Lisa curls her lip, disgusted by my desperation. “We’ll figure it out, Brett.” She waits for Jen and Lauren to turn their attention back to the production packet. What the fuck? she mouths, jerking her head in their direction. I exaggerate my shrug to show I’m just as baffled as she is. Lisa rolls her eyes and mouths Fuck my life, both because she is almost fifty and doesn’t realize that no one is saying that anymore and because what’s my problem is Jesse’s problem is Lisa’s problem. That’s always the way it’s been. So why does this time feel different?





CHAPTER 4




* * *



Stephanie

“When I was sixteen, I entered an essay-writing contest at a major women’s magazine and won. In the contest’s half-century history, I was the youngest woman ever to take home the honor. You have a voice beyond your years, the editor in chief told me in a handwritten note, and because of that we are willing to bend the rules for you. I had lied about my age on the application form. Contestants had to be eighteen to enter. To this day I keep that note in my top desk drawer, reading it whenever my confidence wavers. It’s a reminder that I once believed in myself so much that I, Stephanie Simmons, broke a rule.

“There were prizes. Publication, of course. Five thousand dollars, though that was incidental. I would have left all of it on the table for the trip into the city to meet with a literary agent. Mary Shelley began writing Frankenstein before she turned twenty. S. E. Hinton published The Outsiders when she was just sixteen. I had the first two chapters of my novel already drafted and an outline of the rest, and I planned on not just meeting with Ellen Leibowitz of the Ellen Leibowitz Agency to find out how the publishing world worked, but on pitching her and leaving with representation.

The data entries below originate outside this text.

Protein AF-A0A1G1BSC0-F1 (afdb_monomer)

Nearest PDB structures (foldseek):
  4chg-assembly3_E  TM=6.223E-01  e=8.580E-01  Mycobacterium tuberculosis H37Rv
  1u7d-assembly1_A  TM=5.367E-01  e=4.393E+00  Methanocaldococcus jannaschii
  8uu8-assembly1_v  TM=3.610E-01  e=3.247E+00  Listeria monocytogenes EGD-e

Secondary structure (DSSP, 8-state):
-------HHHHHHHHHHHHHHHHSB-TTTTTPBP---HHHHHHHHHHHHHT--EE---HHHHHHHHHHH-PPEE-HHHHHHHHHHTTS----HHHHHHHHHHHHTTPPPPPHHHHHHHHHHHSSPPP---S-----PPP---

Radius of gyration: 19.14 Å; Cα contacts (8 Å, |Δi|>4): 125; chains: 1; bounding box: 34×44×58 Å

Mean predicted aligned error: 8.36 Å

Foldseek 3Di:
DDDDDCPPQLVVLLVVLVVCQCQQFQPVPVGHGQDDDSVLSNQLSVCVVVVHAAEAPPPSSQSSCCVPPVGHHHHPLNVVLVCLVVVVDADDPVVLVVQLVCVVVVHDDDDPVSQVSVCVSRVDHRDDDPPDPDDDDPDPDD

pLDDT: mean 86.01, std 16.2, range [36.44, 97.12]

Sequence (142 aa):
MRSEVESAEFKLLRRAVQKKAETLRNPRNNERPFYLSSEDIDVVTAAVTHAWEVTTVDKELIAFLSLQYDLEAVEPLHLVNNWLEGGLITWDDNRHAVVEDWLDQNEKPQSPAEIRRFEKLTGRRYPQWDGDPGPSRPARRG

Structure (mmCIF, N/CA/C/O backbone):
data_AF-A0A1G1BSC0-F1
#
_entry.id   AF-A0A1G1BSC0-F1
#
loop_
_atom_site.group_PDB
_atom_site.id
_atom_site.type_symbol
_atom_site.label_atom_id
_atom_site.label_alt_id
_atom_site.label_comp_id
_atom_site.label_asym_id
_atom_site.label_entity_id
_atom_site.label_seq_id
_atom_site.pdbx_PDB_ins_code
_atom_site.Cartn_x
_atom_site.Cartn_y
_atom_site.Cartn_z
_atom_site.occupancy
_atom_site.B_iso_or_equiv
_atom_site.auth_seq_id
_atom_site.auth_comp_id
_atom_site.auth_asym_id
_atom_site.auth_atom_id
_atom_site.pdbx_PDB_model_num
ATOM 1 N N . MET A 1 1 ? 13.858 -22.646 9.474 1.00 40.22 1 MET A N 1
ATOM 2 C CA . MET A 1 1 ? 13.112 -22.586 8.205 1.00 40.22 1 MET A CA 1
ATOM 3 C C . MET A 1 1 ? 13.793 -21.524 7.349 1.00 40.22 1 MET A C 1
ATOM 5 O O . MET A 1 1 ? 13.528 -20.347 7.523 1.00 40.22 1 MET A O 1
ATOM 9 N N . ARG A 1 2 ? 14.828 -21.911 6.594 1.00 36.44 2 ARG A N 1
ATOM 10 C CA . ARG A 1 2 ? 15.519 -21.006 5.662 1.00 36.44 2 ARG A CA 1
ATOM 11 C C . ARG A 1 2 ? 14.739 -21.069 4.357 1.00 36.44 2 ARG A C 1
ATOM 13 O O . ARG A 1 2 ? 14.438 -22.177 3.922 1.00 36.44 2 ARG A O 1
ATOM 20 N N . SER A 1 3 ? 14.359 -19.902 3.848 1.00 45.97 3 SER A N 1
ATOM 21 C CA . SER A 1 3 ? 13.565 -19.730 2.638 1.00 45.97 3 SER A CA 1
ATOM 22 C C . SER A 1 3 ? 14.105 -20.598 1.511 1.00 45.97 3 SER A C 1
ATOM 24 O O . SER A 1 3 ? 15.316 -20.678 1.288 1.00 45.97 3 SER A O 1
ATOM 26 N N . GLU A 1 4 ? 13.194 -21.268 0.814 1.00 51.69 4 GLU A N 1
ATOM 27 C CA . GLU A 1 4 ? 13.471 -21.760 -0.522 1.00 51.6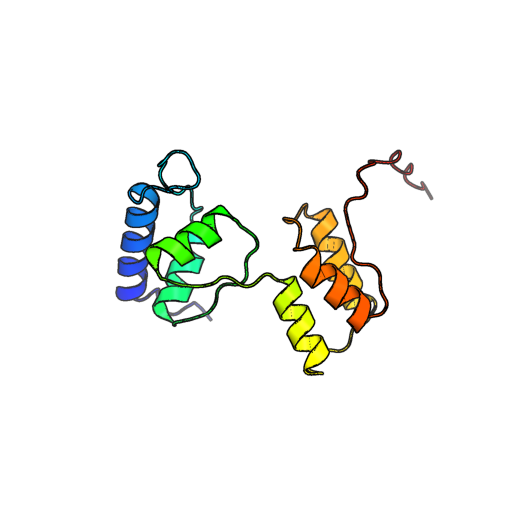9 4 GLU A CA 1
ATOM 28 C C . GLU A 1 4 ? 13.975 -20.568 -1.330 1.00 51.69 4 GLU A C 1
ATOM 30 O O . GLU A 1 4 ? 13.263 -19.596 -1.561 1.00 51.69 4 GLU A O 1
ATOM 35 N N . VAL A 1 5 ? 15.278 -20.608 -1.594 1.00 50.44 5 VAL A N 1
ATOM 36 C CA . VAL A 1 5 ? 15.989 -19.983 -2.700 1.00 50.44 5 VAL A CA 1
ATOM 37 C C . VAL A 1 5 ? 15.021 -19.272 -3.643 1.00 50.44 5 VAL A C 1
ATOM 39 O O . VAL A 1 5 ? 14.315 -19.946 -4.388 1.00 50.44 5 VAL A O 1
ATOM 42 N N . GLU A 1 6 ? 15.016 -17.933 -3.617 1.00 62.03 6 GLU A N 1
ATOM 43 C CA . GLU A 1 6 ? 14.444 -17.098 -4.681 1.00 62.03 6 GLU A CA 1
ATOM 44 C C . GLU A 1 6 ? 14.647 -17.807 -6.021 1.00 62.03 6 GLU A C 1
ATOM 46 O O . GLU A 1 6 ? 15.796 -18.003 -6.456 1.00 62.03 6 GLU A O 1
ATOM 51 N N . SER A 1 7 ? 13.550 -18.265 -6.625 1.00 80.44 7 SER A N 1
ATOM 52 C CA . SER A 1 7 ? 13.614 -19.059 -7.843 1.00 80.44 7 SER A CA 1
ATOM 53 C C . SER A 1 7 ? 14.392 -18.282 -8.911 1.00 80.44 7 SER A C 1
ATOM 55 O O . SER A 1 7 ? 14.447 -17.047 -8.906 1.00 80.44 7 SER A O 1
ATOM 57 N N . ALA A 1 8 ? 15.039 -18.987 -9.842 1.00 85.12 8 ALA A N 1
ATOM 58 C CA . ALA A 1 8 ? 15.734 -18.321 -10.949 1.00 85.12 8 ALA A CA 1
ATOM 59 C C . ALA A 1 8 ? 14.800 -17.351 -11.703 1.00 85.12 8 ALA A C 1
ATOM 61 O O . ALA A 1 8 ? 15.237 -16.299 -12.169 1.00 85.12 8 ALA A O 1
ATOM 62 N N . GLU A 1 9 ? 13.512 -17.691 -11.742 1.00 87.06 9 GLU A N 1
ATOM 63 C CA . GLU A 1 9 ? 12.424 -16.864 -12.248 1.00 87.06 9 GLU A CA 1
ATOM 64 C C . GLU A 1 9 ? 12.230 -15.577 -11.436 1.00 87.06 9 GLU A C 1
ATOM 66 O O . GLU A 1 9 ? 12.271 -14.497 -12.024 1.00 87.06 9 GLU A O 1
ATOM 71 N N . PHE A 1 10 ? 12.133 -15.650 -10.102 1.00 89.56 10 PHE A N 1
ATOM 72 C CA . PHE A 1 10 ? 12.009 -14.463 -9.248 1.00 89.56 10 PHE A C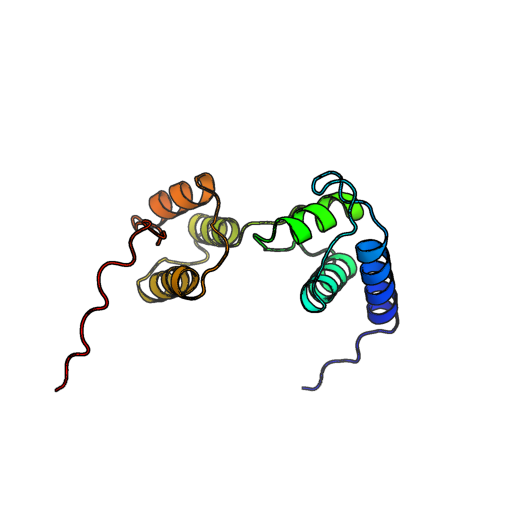A 1
ATOM 73 C C . PHE A 1 10 ? 13.183 -13.499 -9.452 1.00 89.56 10 PHE A C 1
ATOM 75 O O . PHE A 1 10 ? 12.989 -12.304 -9.655 1.00 89.56 10 PHE A O 1
ATOM 82 N N . LYS A 1 11 ? 14.419 -14.013 -9.496 1.00 92.94 11 LYS A N 1
ATOM 83 C CA . LYS A 1 11 ? 15.618 -13.185 -9.733 1.00 92.94 11 LYS A CA 1
ATOM 84 C C . LYS A 1 11 ? 15.612 -12.519 -11.103 1.00 92.94 11 LYS A C 1
ATOM 86 O O . LYS A 1 11 ? 16.068 -11.380 -11.237 1.00 92.94 11 LYS A O 1
ATOM 91 N N . LEU A 1 12 ? 15.147 -13.230 -12.129 1.00 93.94 12 LEU A N 1
ATOM 92 C CA . LEU A 1 12 ? 15.026 -12.684 -13.476 1.00 93.94 12 LEU A CA 1
ATOM 93 C C . LEU A 1 12 ? 13.964 -11.583 -13.517 1.00 93.94 12 LEU A C 1
ATOM 95 O O . LEU A 1 12 ? 14.235 -10.499 -14.039 1.00 93.94 12 LEU A O 1
ATOM 99 N N . LEU A 1 13 ? 12.798 -11.831 -12.920 1.00 94.25 13 LEU A N 1
ATOM 100 C CA . LEU A 1 13 ? 11.711 -10.865 -12.857 1.00 94.25 13 LEU A CA 1
ATOM 101 C C . LEU A 1 13 ? 12.119 -9.628 -12.059 1.00 94.25 13 LEU A C 1
ATOM 103 O O . LEU A 1 13 ? 11.956 -8.519 -12.554 1.00 94.25 13 LEU A O 1
ATOM 107 N N . ARG A 1 14 ? 12.767 -9.798 -10.906 1.00 96.06 14 ARG A N 1
ATOM 108 C CA . ARG A 1 14 ? 13.306 -8.702 -10.092 1.00 96.06 14 ARG A CA 1
ATOM 109 C C . ARG A 1 14 ? 14.221 -7.781 -10.893 1.00 96.06 14 ARG A C 1
ATOM 111 O O . ARG A 1 14 ? 14.089 -6.561 -10.842 1.00 96.06 14 ARG A O 1
ATOM 118 N N . ARG A 1 15 ? 15.133 -8.350 -11.691 1.00 96.62 15 ARG A N 1
ATOM 119 C CA . ARG A 1 15 ? 16.006 -7.573 -12.591 1.00 96.62 15 ARG A CA 1
ATOM 120 C C . ARG A 1 15 ? 15.215 -6.848 -13.676 1.00 96.62 15 ARG A C 1
ATOM 122 O O . ARG A 1 15 ? 15.557 -5.718 -14.015 1.00 96.62 15 ARG A O 1
ATOM 129 N N . ALA A 1 16 ? 14.179 -7.481 -14.223 1.00 96.12 16 ALA A N 1
ATOM 130 C CA . ALA A 1 16 ? 13.308 -6.852 -15.208 1.00 96.12 16 ALA A CA 1
ATOM 131 C C . ALA A 1 16 ? 12.516 -5.683 -14.599 1.00 96.12 16 ALA A C 1
ATOM 133 O O . ALA A 1 16 ? 12.466 -4.612 -15.202 1.00 96.12 16 ALA A O 1
ATOM 134 N N . VAL A 1 17 ? 11.962 -5.854 -13.395 1.00 96.25 17 VAL A N 1
ATOM 135 C CA . VAL A 1 17 ? 11.259 -4.814 -12.629 1.00 96.25 17 VAL A CA 1
ATOM 136 C C . VAL A 1 17 ? 12.201 -3.643 -12.342 1.00 96.25 17 VAL A C 1
ATOM 138 O O . VAL A 1 17 ? 11.870 -2.513 -12.696 1.00 96.25 17 VAL A O 1
ATOM 141 N N . GLN A 1 18 ? 13.406 -3.911 -11.825 1.00 97.00 18 GLN A N 1
ATOM 142 C CA . GLN A 1 18 ? 14.449 -2.900 -11.606 1.00 97.00 18 GLN A CA 1
ATOM 143 C C . GLN A 1 18 ? 14.744 -2.116 -12.886 1.00 97.00 18 GLN A C 1
ATOM 145 O O . GLN A 1 18 ? 14.698 -0.886 -12.905 1.00 97.00 18 GLN A O 1
ATOM 150 N N . LYS A 1 19 ? 14.995 -2.826 -13.993 1.00 96.50 19 LYS A N 1
ATOM 151 C CA . LYS A 1 19 ? 15.314 -2.176 -15.263 1.00 96.50 19 LYS A CA 1
ATOM 152 C C . LYS A 1 19 ? 14.164 -1.304 -15.758 1.00 96.50 19 LYS A C 1
ATOM 154 O O . LYS A 1 19 ? 14.406 -0.237 -16.323 1.00 96.50 19 LYS A O 1
ATOM 159 N N . LYS A 1 20 ? 12.921 -1.745 -15.558 1.00 95.81 20 LYS A N 1
ATOM 160 C CA . LYS A 1 20 ? 11.731 -0.969 -15.904 1.00 95.81 20 LYS A CA 1
ATOM 161 C C . LYS A 1 20 ? 11.603 0.275 -15.035 1.00 95.81 20 LYS A C 1
ATOM 163 O O . LYS A 1 20 ? 11.376 1.332 -15.604 1.00 95.81 20 LYS A O 1
ATOM 168 N N . ALA A 1 21 ? 11.824 0.198 -13.725 1.00 94.50 21 ALA A N 1
ATOM 169 C CA . ALA A 1 21 ? 11.788 1.375 -12.853 1.00 94.50 21 ALA A CA 1
ATOM 170 C C . ALA A 1 21 ? 12.781 2.462 -13.317 1.00 94.50 21 ALA A C 1
ATOM 172 O O . ALA A 1 21 ? 12.419 3.628 -13.455 1.00 94.50 21 ALA A O 1
ATOM 173 N N . GLU A 1 22 ? 13.995 2.056 -13.698 1.00 94.00 22 GLU A N 1
ATOM 174 C CA . GLU A 1 22 ? 15.059 2.954 -14.175 1.00 94.00 22 GLU A CA 1
ATOM 175 C C . GLU A 1 22 ? 14.814 3.572 -15.564 1.00 94.00 22 GLU A C 1
ATOM 177 O O . GLU A 1 22 ? 15.435 4.579 -15.915 1.00 94.00 22 GLU A O 1
ATOM 182 N N . THR A 1 23 ? 13.968 2.957 -16.395 1.00 93.12 23 THR A N 1
ATOM 183 C CA . THR A 1 23 ? 13.819 3.337 -17.813 1.00 93.12 23 THR A CA 1
ATOM 184 C C . THR A 1 23 ? 12.435 3.856 -18.174 1.00 93.12 23 THR A C 1
ATOM 186 O O . THR A 1 23 ? 12.325 4.711 -19.056 1.00 93.12 23 THR A O 1
ATOM 189 N N . LEU A 1 24 ? 11.390 3.375 -17.501 1.00 92.38 24 LEU A N 1
ATOM 190 C CA . LEU A 1 24 ? 10.013 3.784 -17.726 1.00 92.38 24 LEU A CA 1
ATOM 191 C C . LEU A 1 24 ? 9.826 5.232 -17.277 1.00 92.38 24 LEU A C 1
ATOM 193 O O . LEU A 1 24 ? 10.211 5.621 -16.178 1.00 92.38 24 LEU A O 1
ATOM 197 N N . ARG A 1 25 ? 9.237 6.040 -18.154 1.00 90.25 25 ARG A N 1
ATOM 198 C CA . ARG A 1 25 ? 9.015 7.465 -17.921 1.00 90.25 25 ARG A CA 1
ATOM 199 C C . ARG A 1 25 ? 7.732 7.640 -17.122 1.00 90.25 25 ARG A C 1
ATOM 201 O O . ARG A 1 25 ? 6.675 7.207 -17.571 1.00 90.25 25 ARG A O 1
ATOM 208 N N . ASN A 1 26 ? 7.819 8.274 -15.955 1.00 87.94 26 ASN A N 1
ATOM 209 C CA . ASN A 1 26 ? 6.658 8.575 -15.131 1.00 87.94 26 ASN A CA 1
ATOM 210 C C . ASN A 1 26 ? 5.995 9.877 -15.625 1.00 87.94 26 ASN A C 1
ATOM 212 O O . ASN A 1 26 ? 6.535 10.964 -15.383 1.00 87.94 26 ASN A O 1
ATOM 216 N N . PRO A 1 27 ? 4.816 9.820 -16.275 1.00 85.88 27 PRO A N 1
ATOM 217 C CA . PRO A 1 27 ? 4.147 11.018 -16.784 1.00 85.88 27 PRO A CA 1
ATOM 218 C C . PRO A 1 27 ? 3.705 11.973 -15.663 1.00 85.88 27 PRO A C 1
ATOM 220 O O . PRO A 1 27 ? 3.497 13.156 -15.910 1.00 85.88 27 PRO A O 1
ATOM 223 N N . ARG A 1 28 ? 3.600 11.495 -14.415 1.00 83.69 28 ARG A N 1
ATOM 224 C CA . ARG A 1 28 ? 3.252 12.314 -13.243 1.00 83.69 28 ARG A CA 1
ATOM 225 C C . ARG A 1 28 ? 4.456 13.033 -12.626 1.00 83.69 28 ARG A C 1
ATOM 227 O O . ARG A 1 28 ? 4.263 13.843 -11.726 1.00 83.69 28 ARG A O 1
ATOM 234 N N . ASN A 1 29 ? 5.679 12.753 -13.087 1.00 84.12 29 ASN A N 1
ATOM 235 C CA . ASN A 1 29 ? 6.918 13.304 -12.530 1.00 84.12 29 ASN A CA 1
ATOM 236 C C . ASN A 1 29 ? 7.858 13.843 -13.623 1.00 84.12 29 ASN A C 1
ATOM 238 O O . ASN A 1 29 ? 9.027 13.462 -13.695 1.00 84.12 29 ASN A O 1
ATOM 242 N N . ASN A 1 30 ? 7.349 14.713 -14.504 1.00 84.94 30 ASN A N 1
ATOM 243 C CA . ASN A 1 30 ? 8.121 15.331 -15.597 1.00 84.94 30 ASN A CA 1
ATOM 244 C C . ASN A 1 30 ? 8.887 14.308 -16.455 1.00 84.94 30 ASN A C 1
ATOM 246 O O . ASN A 1 30 ? 10.038 14.541 -16.824 1.00 84.94 30 ASN A O 1
ATOM 250 N N . GLU A 1 31 ? 8.278 13.144 -16.696 1.00 88.50 31 GLU A N 1
ATOM 251 C CA . GLU A 1 31 ? 8.877 12.030 -17.438 1.00 88.50 31 GLU A CA 1
ATOM 252 C C . GLU A 1 31 ? 10.184 11.490 -16.830 1.00 88.50 31 GLU A C 1
ATOM 254 O O . GLU A 1 31 ? 10.938 10.773 -17.483 1.00 88.50 31 GLU A O 1
ATOM 259 N N . ARG A 1 32 ? 10.493 11.771 -15.562 1.00 88.94 32 ARG A N 1
ATOM 260 C CA . ARG A 1 32 ? 11.636 11.135 -14.892 1.00 88.94 32 ARG A CA 1
ATOM 261 C C . ARG A 1 32 ? 11.381 9.631 -14.696 1.00 88.94 32 ARG A C 1
ATOM 263 O O . ARG A 1 32 ? 10.220 9.217 -14.667 1.00 88.94 32 ARG A O 1
ATOM 270 N N . PRO A 1 33 ? 12.441 8.802 -14.595 1.00 92.12 33 PRO A N 1
ATOM 271 C CA . PRO A 1 33 ? 12.306 7.420 -14.141 1.00 92.12 33 PRO A CA 1
ATOM 272 C C . PRO A 1 33 ? 11.589 7.316 -12.797 1.00 92.12 33 PRO A C 1
ATOM 274 O O . PRO A 1 33 ? 11.578 8.278 -12.027 1.00 92.12 33 PRO A O 1
ATOM 277 N N . PHE A 1 34 ? 11.062 6.131 -12.509 1.00 93.00 34 PHE A N 1
ATOM 278 C CA . PHE A 1 34 ? 10.562 5.810 -11.180 1.00 93.00 34 PHE A CA 1
ATOM 279 C C . PHE A 1 34 ? 11.733 5.587 -10.224 1.00 93.00 34 PHE A C 1
ATOM 281 O O . PHE A 1 34 ? 12.686 4.869 -10.535 1.00 93.00 34 PHE A O 1
ATOM 288 N N . TYR A 1 35 ? 11.650 6.193 -9.049 1.00 90.12 35 TYR A N 1
ATOM 289 C CA . TYR A 1 35 ? 12.573 6.009 -7.946 1.00 90.12 35 TYR A CA 1
ATOM 290 C C . TYR A 1 35 ? 11.976 5.028 -6.934 1.00 90.12 35 TYR A C 1
ATOM 292 O O . TYR A 1 35 ? 11.416 5.412 -5.915 1.00 90.12 35 TYR A O 1
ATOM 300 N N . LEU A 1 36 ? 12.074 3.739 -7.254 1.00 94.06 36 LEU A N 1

“?‘We’ll make a day out of it!’ my mother exclaimed after reading the letter from the editor in chief. Breakfast at the Plaza. Shopping at Bloomingdale’s. She would get a manicure while I was no doubt signing with the Ellen Leibowitz Literary Agency on Lexington Avenue (‘Lexington Avenue is a very upscale street,’ my mother said with authority when she looked up the address on the Internet.) We’d end the day with a celebratory drink at The Ritz Carlton in Battery Park, watching an orange sun glaze the Hudson. I would order an iced tea and my mother a glass of champagne, and when the bartender wasn’t looking, we’d swap. ‘Oh, Stephanie,’ my mother said, pinning the letter to the refrigerator with a magnet from Baltusrol Golf Club (I was a single-digit handicap by the time I entered high school). ‘Aren’t you so proud of yourself?’ Her blue eyes brimmed with tears, the effect infuriating and depleting all at once. Let me have this, I remember thinking, incapable of parsing what I wanted more: to break something or to sleep.

“I understand my anger and my exhaustion now. As a child, my mother was constantly asking me to perform for her, to reassure her that I was doing well, that I was thriving, that I was happy. That she was a good mother and that she had made the right choice in adopting me, defying all those who counseled against it. She was single, they told her. She was fifty. She was white. Did she have any idea how much work it took to raise a child in a two-parent family? Sure, she could afford help, but wasn’t it a little bit cruel, wasn’t it a little bit selfish, to bring up a black girl in a town as homogeneous as Summit, New Jersey, just because she missed her window to have a baby of her own? My mother was married briefly in her thirties, the ink barely dry on her divorce papers before her own mother was diagnosed with an aggressive and intractable form of breast cancer. She put her life on hold—thirteen years of it—to take care of her mother, and her death left a void for a new dependent. She was volunteering at a women’s shelter when a counselor mentioned a friend’s troubled teenage daughter had gotten pregnant, and that the family was looking to put the baby up for adoption. ‘I didn’t care if you were black, white, green, or polka-dotted’, my mother told me the only time I asked her why I didn’t look like her. ‘I wanted you.’ It was the closest we ever got to acknowledging my race.